Santral Venöz Kateterizasyon Girişimi Sırasında Kılavuz Telin Ayrılması-Açılması
Sevtap Odabaş, Derya Özkan, Jülide Ergil, Büşra Yorulmazlar Solgun, Aslı Dönmez
Dışkapı Yıldırım Beyazıt Eğitim ve Araştırma Hastanesi, Anesteziyoloji ve Reanimasyon Ana Bilim Dalı, Ankara
Santral venöz kateterizasyon (SVK), yoğun bakım ünitelerinde ve ameliyat koşullarında hastaların takibi ve tedavilerinde kullanılan invaziv bir işlemdir. Santral venöz kanülasyon girişimi esnasında komplikasyon gelişiminde anatomik yapı, kanülasyon yapan kişinin deneyimi ve kullanılan malzemenin kalitesi önemli etkenlerdir. Ancak, Ultrasonografi (USG) kılavuzluğu ile gerçekleştirilen venöz girişimlerde komplikasyon oranlarının düştüğü bildirilmektedir. Bu olgu sunumunda, USG eşliğinde santral venöz kateterizasyon sırasında gelişen kılavuz telde ayrılma-açılma tartışılmıştır. OLGU: Araç dışı trafik kazası geçiren 28 yaşında erkek hasta, üretra rüptürü ve mesane perforasyonu nedeniyle acil ameliyata alındı. Bilinci açık, hemodinamisi stabil olan hasta standart monitörizasyon ve anestezi indüksiyonunu takiben hızlı-seri entübe edildi. Hastaya büyük intravenöz yol sağlanması amacıyla USG eşliğinde lineer prob kullanılarak, out of plane tekniğiyle sağ juguler vene 8 F, çift lümenli santral venöz kateterin iğnesi ile girildi. İğne içerisinden kılavuz tel gönderildi ancak kılavuz tel ilerlemedi. Bir miktar geri çekilen kılavuz telde ayrılma-açılma olduğu fark edilince iğne ile birlikte çekildi. Ancak iğne çıktığı halde tel içeride kaldı. Damar duvarının hasarlanması ihtimaline karşı kılavuz tel daha fazla çekilmedi ve USG ile kılavuz telin yeri görüntülendi. Telin cilt altında ve damar duvarı ya da lümeniyle bağlantısız olduğu görüldü, güvenle çekildi ve bir süre bası uygulandı. Daha sonra yeni bir santral venöz kateter USG eşliğinde sağ juguler vene yerleştirildi. İntraopertaif dönemde herhangi bir problemi olmayan hasta yoğun bakım ünitesine alındı ve postoperatif 5. gün servise nakledildi. TARTIŞMA VE SONUÇ: Kateterizasyon işleminin ultrasonografi eşliğinde yapılması venöz anatominin görüntülemesine imkan vermektedir. Böylece anatomik varyasyonlar, işlem yapılacak venin lokalizasyonu, tromboze damarlar, diğer anatomik yapıların ilişkisi, kateter-kılavuz tel hareketleri, vene girişe engel oluşturabilecek lezyonlar (kitle, lenfadenopati...) rahatlıkla gösterilebilmektedir.

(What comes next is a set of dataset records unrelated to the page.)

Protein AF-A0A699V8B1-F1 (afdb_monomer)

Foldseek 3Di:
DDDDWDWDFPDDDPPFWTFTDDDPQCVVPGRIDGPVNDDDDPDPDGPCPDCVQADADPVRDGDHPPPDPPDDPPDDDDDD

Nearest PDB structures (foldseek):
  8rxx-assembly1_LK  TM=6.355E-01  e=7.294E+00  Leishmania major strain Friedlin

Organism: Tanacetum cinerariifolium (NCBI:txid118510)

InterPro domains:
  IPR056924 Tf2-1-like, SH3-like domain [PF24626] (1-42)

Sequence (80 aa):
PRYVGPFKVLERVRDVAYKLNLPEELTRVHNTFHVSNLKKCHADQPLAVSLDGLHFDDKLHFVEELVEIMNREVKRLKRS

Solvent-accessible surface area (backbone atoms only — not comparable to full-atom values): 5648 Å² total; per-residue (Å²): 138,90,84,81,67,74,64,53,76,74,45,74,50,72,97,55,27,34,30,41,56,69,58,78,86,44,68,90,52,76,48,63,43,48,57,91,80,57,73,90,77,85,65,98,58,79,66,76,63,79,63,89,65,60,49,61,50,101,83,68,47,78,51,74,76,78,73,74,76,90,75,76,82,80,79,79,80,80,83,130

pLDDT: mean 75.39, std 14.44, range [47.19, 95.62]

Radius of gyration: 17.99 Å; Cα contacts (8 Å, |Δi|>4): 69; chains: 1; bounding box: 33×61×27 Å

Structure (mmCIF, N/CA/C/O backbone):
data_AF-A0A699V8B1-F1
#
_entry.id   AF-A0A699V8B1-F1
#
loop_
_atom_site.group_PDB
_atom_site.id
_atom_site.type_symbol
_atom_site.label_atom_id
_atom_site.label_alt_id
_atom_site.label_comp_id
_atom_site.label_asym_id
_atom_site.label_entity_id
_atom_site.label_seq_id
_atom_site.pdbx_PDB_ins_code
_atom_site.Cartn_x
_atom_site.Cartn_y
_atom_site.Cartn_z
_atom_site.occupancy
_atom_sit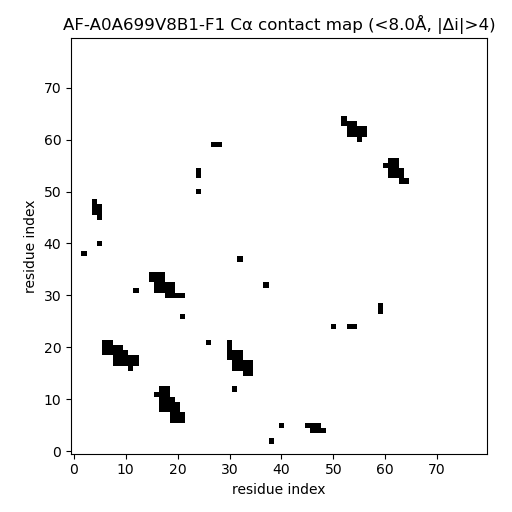e.B_iso_or_equiv
_atom_site.auth_seq_id
_atom_site.auth_comp_id
_atom_site.auth_asym_id
_atom_site.auth_atom_id
_atom_site.pdbx_PDB_model_num
ATOM 1 N N . PRO A 1 1 ? -3.467 14.524 -2.389 1.00 64.00 1 PRO A N 1
ATOM 2 C CA . PRO A 1 1 ? -3.397 13.050 -2.228 1.00 64.00 1 PRO A CA 1
ATOM 3 C C . PRO A 1 1 ? -3.038 12.680 -0.784 1.00 64.00 1 PRO A C 1
ATOM 5 O O . PRO A 1 1 ? -1.963 13.049 -0.316 1.00 64.00 1 PRO A O 1
ATOM 8 N N . ARG A 1 2 ? -3.965 12.024 -0.077 1.00 74.06 2 ARG A N 1
ATOM 9 C CA . ARG A 1 2 ? -3.745 11.482 1.272 1.00 74.06 2 ARG A CA 1
ATOM 10 C C . ARG A 1 2 ? -3.302 10.021 1.126 1.00 74.06 2 ARG A C 1
ATOM 12 O O . ARG A 1 2 ? -3.827 9.326 0.263 1.00 74.06 2 ARG A O 1
ATOM 19 N N . TYR A 1 3 ? -2.315 9.594 1.908 1.00 79.62 3 TYR A N 1
ATOM 20 C CA . TYR A 1 3 ? -1.821 8.213 1.927 1.00 79.62 3 TYR A CA 1
ATOM 21 C C . TYR A 1 3 ? -2.046 7.643 3.321 1.00 79.62 3 TYR A C 1
ATOM 23 O O . TYR A 1 3 ? -1.881 8.360 4.307 1.00 79.62 3 TYR A O 1
ATOM 31 N N . VAL A 1 4 ? -2.405 6.367 3.388 1.00 79.06 4 VAL A N 1
ATOM 32 C CA . VAL A 1 4 ? -2.681 5.661 4.639 1.00 79.06 4 VAL A CA 1
ATOM 33 C C . VAL A 1 4 ? -1.507 4.751 4.933 1.00 79.06 4 VAL A C 1
ATOM 35 O O . VAL A 1 4 ? -1.192 3.933 4.079 1.00 79.06 4 VAL A O 1
ATOM 38 N N . GLY A 1 5 ? -0.918 4.900 6.121 1.00 80.50 5 GLY A N 1
ATOM 39 C CA . GLY A 1 5 ? -0.021 3.936 6.762 1.00 80.50 5 GLY A CA 1
ATOM 40 C C . GLY A 1 5 ? 1.251 3.518 5.996 1.00 80.50 5 GLY A C 1
ATOM 41 O O . GLY A 1 5 ? 1.297 3.427 4.771 1.00 80.50 5 GLY A O 1
ATOM 42 N N . PRO A 1 6 ? 2.338 3.194 6.705 1.00 85.06 6 PRO A N 1
ATOM 43 C CA . PRO A 1 6 ? 3.361 2.331 6.140 1.00 85.06 6 PRO A CA 1
ATOM 44 C C . PRO A 1 6 ? 2.881 0.872 6.183 1.00 85.06 6 PRO A C 1
ATOM 46 O O . PRO A 1 6 ? 2.650 0.322 7.257 1.00 85.06 6 PRO A O 1
ATOM 49 N N . PHE A 1 7 ? 2.793 0.217 5.026 1.00 86.19 7 PHE A N 1
ATOM 50 C CA . PHE A 1 7 ? 2.546 -1.227 4.940 1.00 86.19 7 PHE A CA 1
ATOM 51 C C . PHE A 1 7 ? 3.788 -1.955 4.429 1.00 86.19 7 PHE A C 1
ATOM 53 O O . PHE A 1 7 ? 4.502 -1.462 3.552 1.00 86.19 7 PHE A O 1
ATOM 60 N N . LYS A 1 8 ? 4.050 -3.151 4.966 1.00 88.69 8 LYS A N 1
ATOM 61 C CA . LYS A 1 8 ? 5.161 -3.992 4.501 1.00 88.69 8 LYS A CA 1
ATOM 62 C C . LYS A 1 8 ? 4.824 -4.582 3.135 1.00 88.69 8 LYS A C 1
ATOM 64 O O . LYS A 1 8 ? 3.715 -5.066 2.937 1.00 88.69 8 LYS A O 1
ATOM 69 N N . VAL A 1 9 ? 5.783 -4.593 2.216 1.00 91.12 9 VAL A N 1
ATOM 70 C CA . VAL A 1 9 ? 5.652 -5.324 0.949 1.00 91.12 9 VAL A CA 1
ATOM 71 C C . VAL A 1 9 ? 5.867 -6.810 1.228 1.00 91.12 9 VAL A C 1
ATOM 73 O O . VAL A 1 9 ? 6.910 -7.189 1.753 1.00 91.12 9 VAL A O 1
ATOM 76 N N . LEU A 1 10 ? 4.881 -7.636 0.885 1.00 93.44 10 LEU A N 1
ATOM 77 C CA . LEU A 1 10 ? 4.971 -9.096 0.964 1.00 93.44 10 LEU A CA 1
ATOM 78 C C . LEU A 1 10 ? 5.613 -9.680 -0.294 1.00 93.44 10 LEU A C 1
ATOM 80 O O . LEU A 1 10 ? 6.454 -10.567 -0.211 1.00 93.44 10 LEU A O 1
ATOM 84 N N . GLU A 1 11 ? 5.210 -9.183 -1.463 1.00 95.62 11 GLU A N 1
ATOM 85 C CA . GLU A 1 11 ? 5.629 -9.728 -2.754 1.00 95.62 11 GLU A CA 1
ATOM 86 C C . GLU A 1 11 ? 5.601 -8.636 -3.827 1.00 95.62 11 GLU A C 1
ATOM 88 O O . GLU A 1 11 ? 4.746 -7.746 -3.806 1.00 95.62 11 GLU A O 1
ATOM 93 N N . ARG A 1 12 ? 6.500 -8.723 -4.809 1.00 95.38 12 ARG A N 1
ATOM 94 C CA . ARG A 1 12 ? 6.410 -7.948 -6.049 1.00 95.38 12 ARG A CA 1
ATOM 95 C C . ARG A 1 12 ? 5.652 -8.761 -7.096 1.00 95.38 12 ARG A C 1
ATOM 97 O O . ARG A 1 12 ? 6.125 -9.808 -7.524 1.00 95.38 12 ARG A O 1
ATOM 104 N N . VAL A 1 13 ? 4.497 -8.263 -7.527 1.00 91.19 13 VAL A N 1
ATOM 105 C CA . VAL A 1 13 ? 3.672 -8.910 -8.552 1.00 91.19 13 VAL A CA 1
ATOM 106 C C . VAL A 1 13 ? 3.963 -8.255 -9.894 1.00 91.19 13 VAL A C 1
ATOM 108 O O . VAL A 1 13 ? 3.446 -7.181 -10.208 1.00 91.19 13 VAL A O 1
ATOM 111 N N . ARG A 1 14 ? 4.778 -8.930 -10.712 1.00 92.06 14 ARG A N 1
ATOM 112 C CA . ARG A 1 14 ? 5.284 -8.393 -11.988 1.00 92.06 14 ARG A CA 1
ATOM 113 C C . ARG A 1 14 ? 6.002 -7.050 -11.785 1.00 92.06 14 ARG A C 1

Vakamızda USG ile kılavuz telin lokalizasyonu, damar içinde olmadığı cilt altına yerleşmiş olduğu görüldü ve kılavuz tel güvenle çekildi. Sonuç olarak USG, santral venöz kateterizasyon işlemi sırasında gelişebilecek komplikasyonları azaltmasının yanı sıra, gelişen komplikasyonların tanı ve tedavisinde de önemli rol oynayabilir.